Mrs. Clinton detailed her husband, former President Bill Clinton, to make the overture: “Bill called — unsuccessfully,” Mrs. Clinton said in a reply email to her top aide, Cheryl D. Mills.

She would publicly announce her change a year later, in March 2013.

In another message, an aide kept Mrs. Clinton abreast of negotiations on Capitol Hill over Obamacare. That same aide, Neera Tanden, also pushed Mrs. Clinton to deliver a victory-lap speech early in her tenure as secretary laying out how glad the rest of the world was to be finished with the Bush administration and to welcome an Obama administration committed to “respecting other countries and their differences.”

The now-classified emails in the latest release, like the ones before them, were redacted chiefly because they contained information either obtained from a foreign power or concerning U.S. policy toward a foreign government — both of which are supposed to be classified under State Department rules.

None of the messages was marked classified at the time. Indeed, the “secret” message was specifically marked “unclassified” by its sender.
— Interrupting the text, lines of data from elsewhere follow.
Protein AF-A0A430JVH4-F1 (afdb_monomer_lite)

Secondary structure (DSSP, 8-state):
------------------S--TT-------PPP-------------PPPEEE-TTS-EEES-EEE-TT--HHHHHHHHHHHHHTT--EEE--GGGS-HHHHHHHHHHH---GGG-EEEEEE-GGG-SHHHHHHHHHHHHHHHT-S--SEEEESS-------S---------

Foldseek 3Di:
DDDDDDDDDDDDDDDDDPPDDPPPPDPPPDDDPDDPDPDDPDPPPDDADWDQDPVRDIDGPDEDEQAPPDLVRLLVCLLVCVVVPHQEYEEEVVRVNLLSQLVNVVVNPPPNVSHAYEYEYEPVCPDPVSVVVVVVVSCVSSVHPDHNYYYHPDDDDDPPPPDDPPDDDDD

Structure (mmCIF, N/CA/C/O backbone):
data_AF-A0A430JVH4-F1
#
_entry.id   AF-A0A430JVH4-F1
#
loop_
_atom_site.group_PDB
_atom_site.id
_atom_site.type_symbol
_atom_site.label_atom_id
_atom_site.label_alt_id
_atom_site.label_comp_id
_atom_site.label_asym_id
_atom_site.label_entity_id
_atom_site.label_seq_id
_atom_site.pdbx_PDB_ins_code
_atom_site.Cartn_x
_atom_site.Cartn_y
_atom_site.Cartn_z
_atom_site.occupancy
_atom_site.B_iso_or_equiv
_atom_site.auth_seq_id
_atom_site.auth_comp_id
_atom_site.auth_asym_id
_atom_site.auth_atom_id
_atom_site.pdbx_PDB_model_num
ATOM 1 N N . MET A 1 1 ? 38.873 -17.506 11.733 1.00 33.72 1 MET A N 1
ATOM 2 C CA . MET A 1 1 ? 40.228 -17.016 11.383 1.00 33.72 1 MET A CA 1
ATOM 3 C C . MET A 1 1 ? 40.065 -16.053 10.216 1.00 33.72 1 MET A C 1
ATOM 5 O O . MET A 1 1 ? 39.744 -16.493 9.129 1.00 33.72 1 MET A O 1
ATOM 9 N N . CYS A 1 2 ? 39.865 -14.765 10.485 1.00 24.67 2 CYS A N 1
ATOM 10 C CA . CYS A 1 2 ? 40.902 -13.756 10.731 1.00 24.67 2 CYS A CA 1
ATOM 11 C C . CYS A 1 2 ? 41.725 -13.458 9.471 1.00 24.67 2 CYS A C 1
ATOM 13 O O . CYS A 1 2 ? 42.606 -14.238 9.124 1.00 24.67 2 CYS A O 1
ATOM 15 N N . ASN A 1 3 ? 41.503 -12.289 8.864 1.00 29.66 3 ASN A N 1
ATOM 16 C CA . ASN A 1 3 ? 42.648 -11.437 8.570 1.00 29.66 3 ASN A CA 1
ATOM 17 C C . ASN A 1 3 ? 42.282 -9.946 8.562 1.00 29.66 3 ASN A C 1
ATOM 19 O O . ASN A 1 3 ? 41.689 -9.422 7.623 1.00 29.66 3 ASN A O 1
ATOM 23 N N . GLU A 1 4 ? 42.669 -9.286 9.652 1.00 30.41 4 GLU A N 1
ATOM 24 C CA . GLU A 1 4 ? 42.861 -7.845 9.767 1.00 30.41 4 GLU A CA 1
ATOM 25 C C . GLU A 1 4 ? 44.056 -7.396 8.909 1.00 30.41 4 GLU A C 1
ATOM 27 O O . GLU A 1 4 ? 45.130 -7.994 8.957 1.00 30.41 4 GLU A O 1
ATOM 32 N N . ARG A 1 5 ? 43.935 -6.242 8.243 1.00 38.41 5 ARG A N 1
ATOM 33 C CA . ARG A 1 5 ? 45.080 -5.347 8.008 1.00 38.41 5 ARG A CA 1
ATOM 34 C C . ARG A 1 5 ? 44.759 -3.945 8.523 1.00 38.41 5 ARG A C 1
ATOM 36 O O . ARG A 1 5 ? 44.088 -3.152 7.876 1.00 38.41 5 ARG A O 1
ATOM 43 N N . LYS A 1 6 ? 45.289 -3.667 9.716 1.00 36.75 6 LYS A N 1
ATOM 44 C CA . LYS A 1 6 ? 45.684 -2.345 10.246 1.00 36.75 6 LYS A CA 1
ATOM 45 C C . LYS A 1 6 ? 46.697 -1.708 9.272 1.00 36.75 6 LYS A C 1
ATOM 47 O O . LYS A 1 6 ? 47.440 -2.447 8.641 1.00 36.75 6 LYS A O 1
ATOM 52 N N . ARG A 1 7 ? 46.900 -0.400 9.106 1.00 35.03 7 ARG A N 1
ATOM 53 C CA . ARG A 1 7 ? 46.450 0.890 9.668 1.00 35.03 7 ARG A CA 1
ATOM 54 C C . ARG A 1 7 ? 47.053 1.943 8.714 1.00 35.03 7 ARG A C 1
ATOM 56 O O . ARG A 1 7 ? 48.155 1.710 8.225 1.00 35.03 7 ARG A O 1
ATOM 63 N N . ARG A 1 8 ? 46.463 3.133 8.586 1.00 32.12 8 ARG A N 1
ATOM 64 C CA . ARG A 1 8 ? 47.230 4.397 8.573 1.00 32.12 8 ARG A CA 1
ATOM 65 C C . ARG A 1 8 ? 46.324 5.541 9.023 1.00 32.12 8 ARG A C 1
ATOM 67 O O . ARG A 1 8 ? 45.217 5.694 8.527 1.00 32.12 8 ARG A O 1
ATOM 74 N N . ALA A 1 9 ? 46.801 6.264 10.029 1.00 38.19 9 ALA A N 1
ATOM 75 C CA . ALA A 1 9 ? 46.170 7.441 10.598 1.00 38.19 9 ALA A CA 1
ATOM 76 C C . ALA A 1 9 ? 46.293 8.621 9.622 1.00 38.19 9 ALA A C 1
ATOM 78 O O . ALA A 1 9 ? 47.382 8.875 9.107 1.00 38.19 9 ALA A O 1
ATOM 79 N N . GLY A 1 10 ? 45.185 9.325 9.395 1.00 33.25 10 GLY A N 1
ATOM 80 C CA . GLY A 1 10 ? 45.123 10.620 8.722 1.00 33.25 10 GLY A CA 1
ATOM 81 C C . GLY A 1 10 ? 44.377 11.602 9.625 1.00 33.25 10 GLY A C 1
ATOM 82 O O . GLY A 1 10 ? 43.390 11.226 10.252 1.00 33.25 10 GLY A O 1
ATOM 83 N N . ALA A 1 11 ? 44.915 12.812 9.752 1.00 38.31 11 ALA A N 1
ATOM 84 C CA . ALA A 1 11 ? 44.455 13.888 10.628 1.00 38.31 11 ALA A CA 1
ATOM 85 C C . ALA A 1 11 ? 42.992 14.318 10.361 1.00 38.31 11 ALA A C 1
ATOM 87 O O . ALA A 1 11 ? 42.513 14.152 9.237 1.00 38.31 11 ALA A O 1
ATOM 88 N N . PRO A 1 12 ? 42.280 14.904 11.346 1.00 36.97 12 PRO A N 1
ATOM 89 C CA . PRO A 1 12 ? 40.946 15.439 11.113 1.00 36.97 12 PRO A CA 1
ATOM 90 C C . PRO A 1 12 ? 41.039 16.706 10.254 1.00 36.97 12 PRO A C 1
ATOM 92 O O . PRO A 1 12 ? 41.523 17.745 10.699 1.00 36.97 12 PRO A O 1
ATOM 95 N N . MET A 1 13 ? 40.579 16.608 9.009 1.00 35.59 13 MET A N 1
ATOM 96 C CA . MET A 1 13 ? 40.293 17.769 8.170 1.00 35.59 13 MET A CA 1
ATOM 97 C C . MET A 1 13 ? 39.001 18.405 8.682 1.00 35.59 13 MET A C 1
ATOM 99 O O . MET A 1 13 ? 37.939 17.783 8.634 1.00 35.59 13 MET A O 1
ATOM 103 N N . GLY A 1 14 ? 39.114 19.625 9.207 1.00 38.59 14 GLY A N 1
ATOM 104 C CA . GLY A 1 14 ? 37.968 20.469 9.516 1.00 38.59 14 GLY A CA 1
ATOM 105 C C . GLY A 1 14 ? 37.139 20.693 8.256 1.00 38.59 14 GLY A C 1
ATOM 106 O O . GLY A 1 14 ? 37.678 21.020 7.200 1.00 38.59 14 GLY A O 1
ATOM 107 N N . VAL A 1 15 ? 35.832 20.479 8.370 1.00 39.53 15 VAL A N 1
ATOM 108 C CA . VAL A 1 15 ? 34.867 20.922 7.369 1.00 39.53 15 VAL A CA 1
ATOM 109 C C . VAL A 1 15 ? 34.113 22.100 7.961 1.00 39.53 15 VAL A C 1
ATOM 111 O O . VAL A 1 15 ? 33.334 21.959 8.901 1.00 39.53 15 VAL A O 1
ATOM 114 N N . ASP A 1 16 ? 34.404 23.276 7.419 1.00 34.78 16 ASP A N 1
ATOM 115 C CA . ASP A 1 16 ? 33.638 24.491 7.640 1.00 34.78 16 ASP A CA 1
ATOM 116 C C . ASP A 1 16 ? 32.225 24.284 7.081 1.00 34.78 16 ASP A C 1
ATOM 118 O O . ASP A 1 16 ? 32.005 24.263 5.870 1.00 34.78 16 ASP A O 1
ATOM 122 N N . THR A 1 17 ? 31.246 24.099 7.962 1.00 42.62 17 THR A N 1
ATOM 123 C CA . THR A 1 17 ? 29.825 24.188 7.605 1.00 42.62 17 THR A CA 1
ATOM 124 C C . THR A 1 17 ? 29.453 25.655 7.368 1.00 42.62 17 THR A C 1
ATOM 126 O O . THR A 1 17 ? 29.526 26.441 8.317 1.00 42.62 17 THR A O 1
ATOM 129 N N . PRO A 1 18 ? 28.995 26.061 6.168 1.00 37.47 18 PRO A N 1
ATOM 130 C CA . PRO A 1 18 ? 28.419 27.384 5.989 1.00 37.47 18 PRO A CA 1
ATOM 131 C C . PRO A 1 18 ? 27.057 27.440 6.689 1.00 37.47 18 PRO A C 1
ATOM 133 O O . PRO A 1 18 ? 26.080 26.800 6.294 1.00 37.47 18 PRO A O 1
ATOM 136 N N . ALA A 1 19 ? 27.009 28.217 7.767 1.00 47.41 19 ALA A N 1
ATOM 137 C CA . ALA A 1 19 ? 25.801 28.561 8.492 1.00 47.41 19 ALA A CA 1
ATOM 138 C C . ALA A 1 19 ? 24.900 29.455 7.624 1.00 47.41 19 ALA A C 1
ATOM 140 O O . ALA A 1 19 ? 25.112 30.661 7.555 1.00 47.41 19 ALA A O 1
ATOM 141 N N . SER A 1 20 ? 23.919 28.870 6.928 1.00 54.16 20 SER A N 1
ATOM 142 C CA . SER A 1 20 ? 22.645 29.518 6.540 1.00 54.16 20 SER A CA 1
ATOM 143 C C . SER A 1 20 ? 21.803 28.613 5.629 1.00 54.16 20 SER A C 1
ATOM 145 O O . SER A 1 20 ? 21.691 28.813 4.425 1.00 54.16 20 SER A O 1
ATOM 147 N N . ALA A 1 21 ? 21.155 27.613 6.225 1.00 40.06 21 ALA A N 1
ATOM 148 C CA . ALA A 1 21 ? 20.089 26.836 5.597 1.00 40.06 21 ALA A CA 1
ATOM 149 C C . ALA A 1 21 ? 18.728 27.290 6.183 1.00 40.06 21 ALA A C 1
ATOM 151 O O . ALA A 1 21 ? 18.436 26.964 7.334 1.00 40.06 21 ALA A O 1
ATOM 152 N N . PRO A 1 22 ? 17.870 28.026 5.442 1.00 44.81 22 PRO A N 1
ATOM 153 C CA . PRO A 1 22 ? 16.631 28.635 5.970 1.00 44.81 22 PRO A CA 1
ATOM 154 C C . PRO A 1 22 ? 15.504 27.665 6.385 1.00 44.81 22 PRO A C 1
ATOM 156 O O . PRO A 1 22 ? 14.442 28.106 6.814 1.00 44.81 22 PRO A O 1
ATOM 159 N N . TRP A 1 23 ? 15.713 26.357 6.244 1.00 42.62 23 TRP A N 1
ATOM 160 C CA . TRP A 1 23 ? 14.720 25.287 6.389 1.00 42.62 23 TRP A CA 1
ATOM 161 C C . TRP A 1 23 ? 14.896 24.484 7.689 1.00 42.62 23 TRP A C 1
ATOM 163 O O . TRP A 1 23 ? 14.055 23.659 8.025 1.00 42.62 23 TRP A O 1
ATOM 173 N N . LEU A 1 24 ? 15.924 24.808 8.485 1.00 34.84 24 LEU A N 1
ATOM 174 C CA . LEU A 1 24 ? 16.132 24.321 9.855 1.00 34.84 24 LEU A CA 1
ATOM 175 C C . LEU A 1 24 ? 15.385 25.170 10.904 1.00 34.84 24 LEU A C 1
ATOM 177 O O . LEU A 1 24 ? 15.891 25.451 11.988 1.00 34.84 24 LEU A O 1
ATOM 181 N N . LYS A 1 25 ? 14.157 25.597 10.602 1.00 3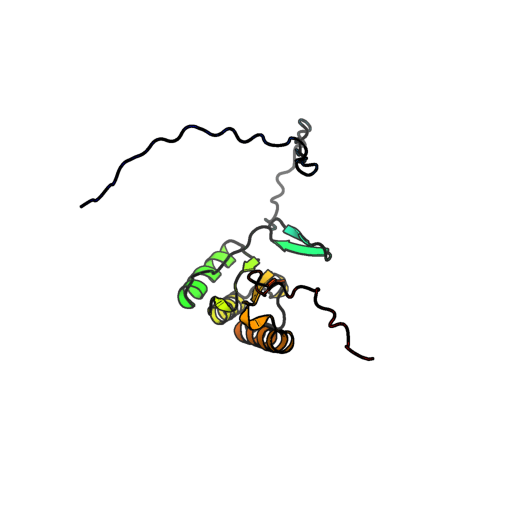8.44 25 LYS A N 1
ATOM 182 C CA . LYS A 1 25 ? 13.226 26.033 11.647 1.00 38.44 25 LYS A CA 1
ATOM 183 C C . LYS A 1 25 ? 12.342 24.851 11.990 1.00 38.44 25 LYS A C 1
ATOM 185 O O . LYS A 1 25 ? 11.221 24.738 11.507 1.00 38.44 25 LYS A O 1
ATOM 190 N N . THR A 1 26 ? 12.877 23.966 12.823 1.00 43.88 26 THR A N 1
ATOM 191 C CA . THR A 1 26 ? 12.065 23.043 13.608 1.00 43.88 26 THR A CA 1
ATOM 192 C C . THR A 1 26 ? 11.020 23.889 14.322 1.00 43.88 26 THR A C 1
ATOM 194 O O . THR A 1 26 ? 11.367 24.696 15.187 1.00 43.88 26 THR A O 1
ATOM 197 N N . GLN A 1 27 ? 9.749 23.757 13.943 1.00 42.09 27 GLN A N 1
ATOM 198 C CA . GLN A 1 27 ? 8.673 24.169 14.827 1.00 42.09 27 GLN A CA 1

The existence of the messages, however, has dogged Mrs. Clinton’s campaign.
“With more than 1,250 emails containing classified information now uncovered, Hillary Clinton’s decision to put secrecy over national security by exclusively operating off of a secret email server looks even more reckless,” said Republican National Committee Chairman Reince Priebus.

“When this scandal first broke, Hillary Clinton assured the American people there was no classified material on her unsecure server, a claim which has since been debunked on a monthly basis with each court-ordered release.”

The release of 3,105 messages contained 267 that had “classified” or “secret” redactions, for a rate of 8.6 percent.

When all the releases in 2015 are included, the State Department has produced 24,465 of the more than 30,000 government-related messages Mrs. Clinton returned. Of those, more than 1,250 have been marked “classified” or “secret.”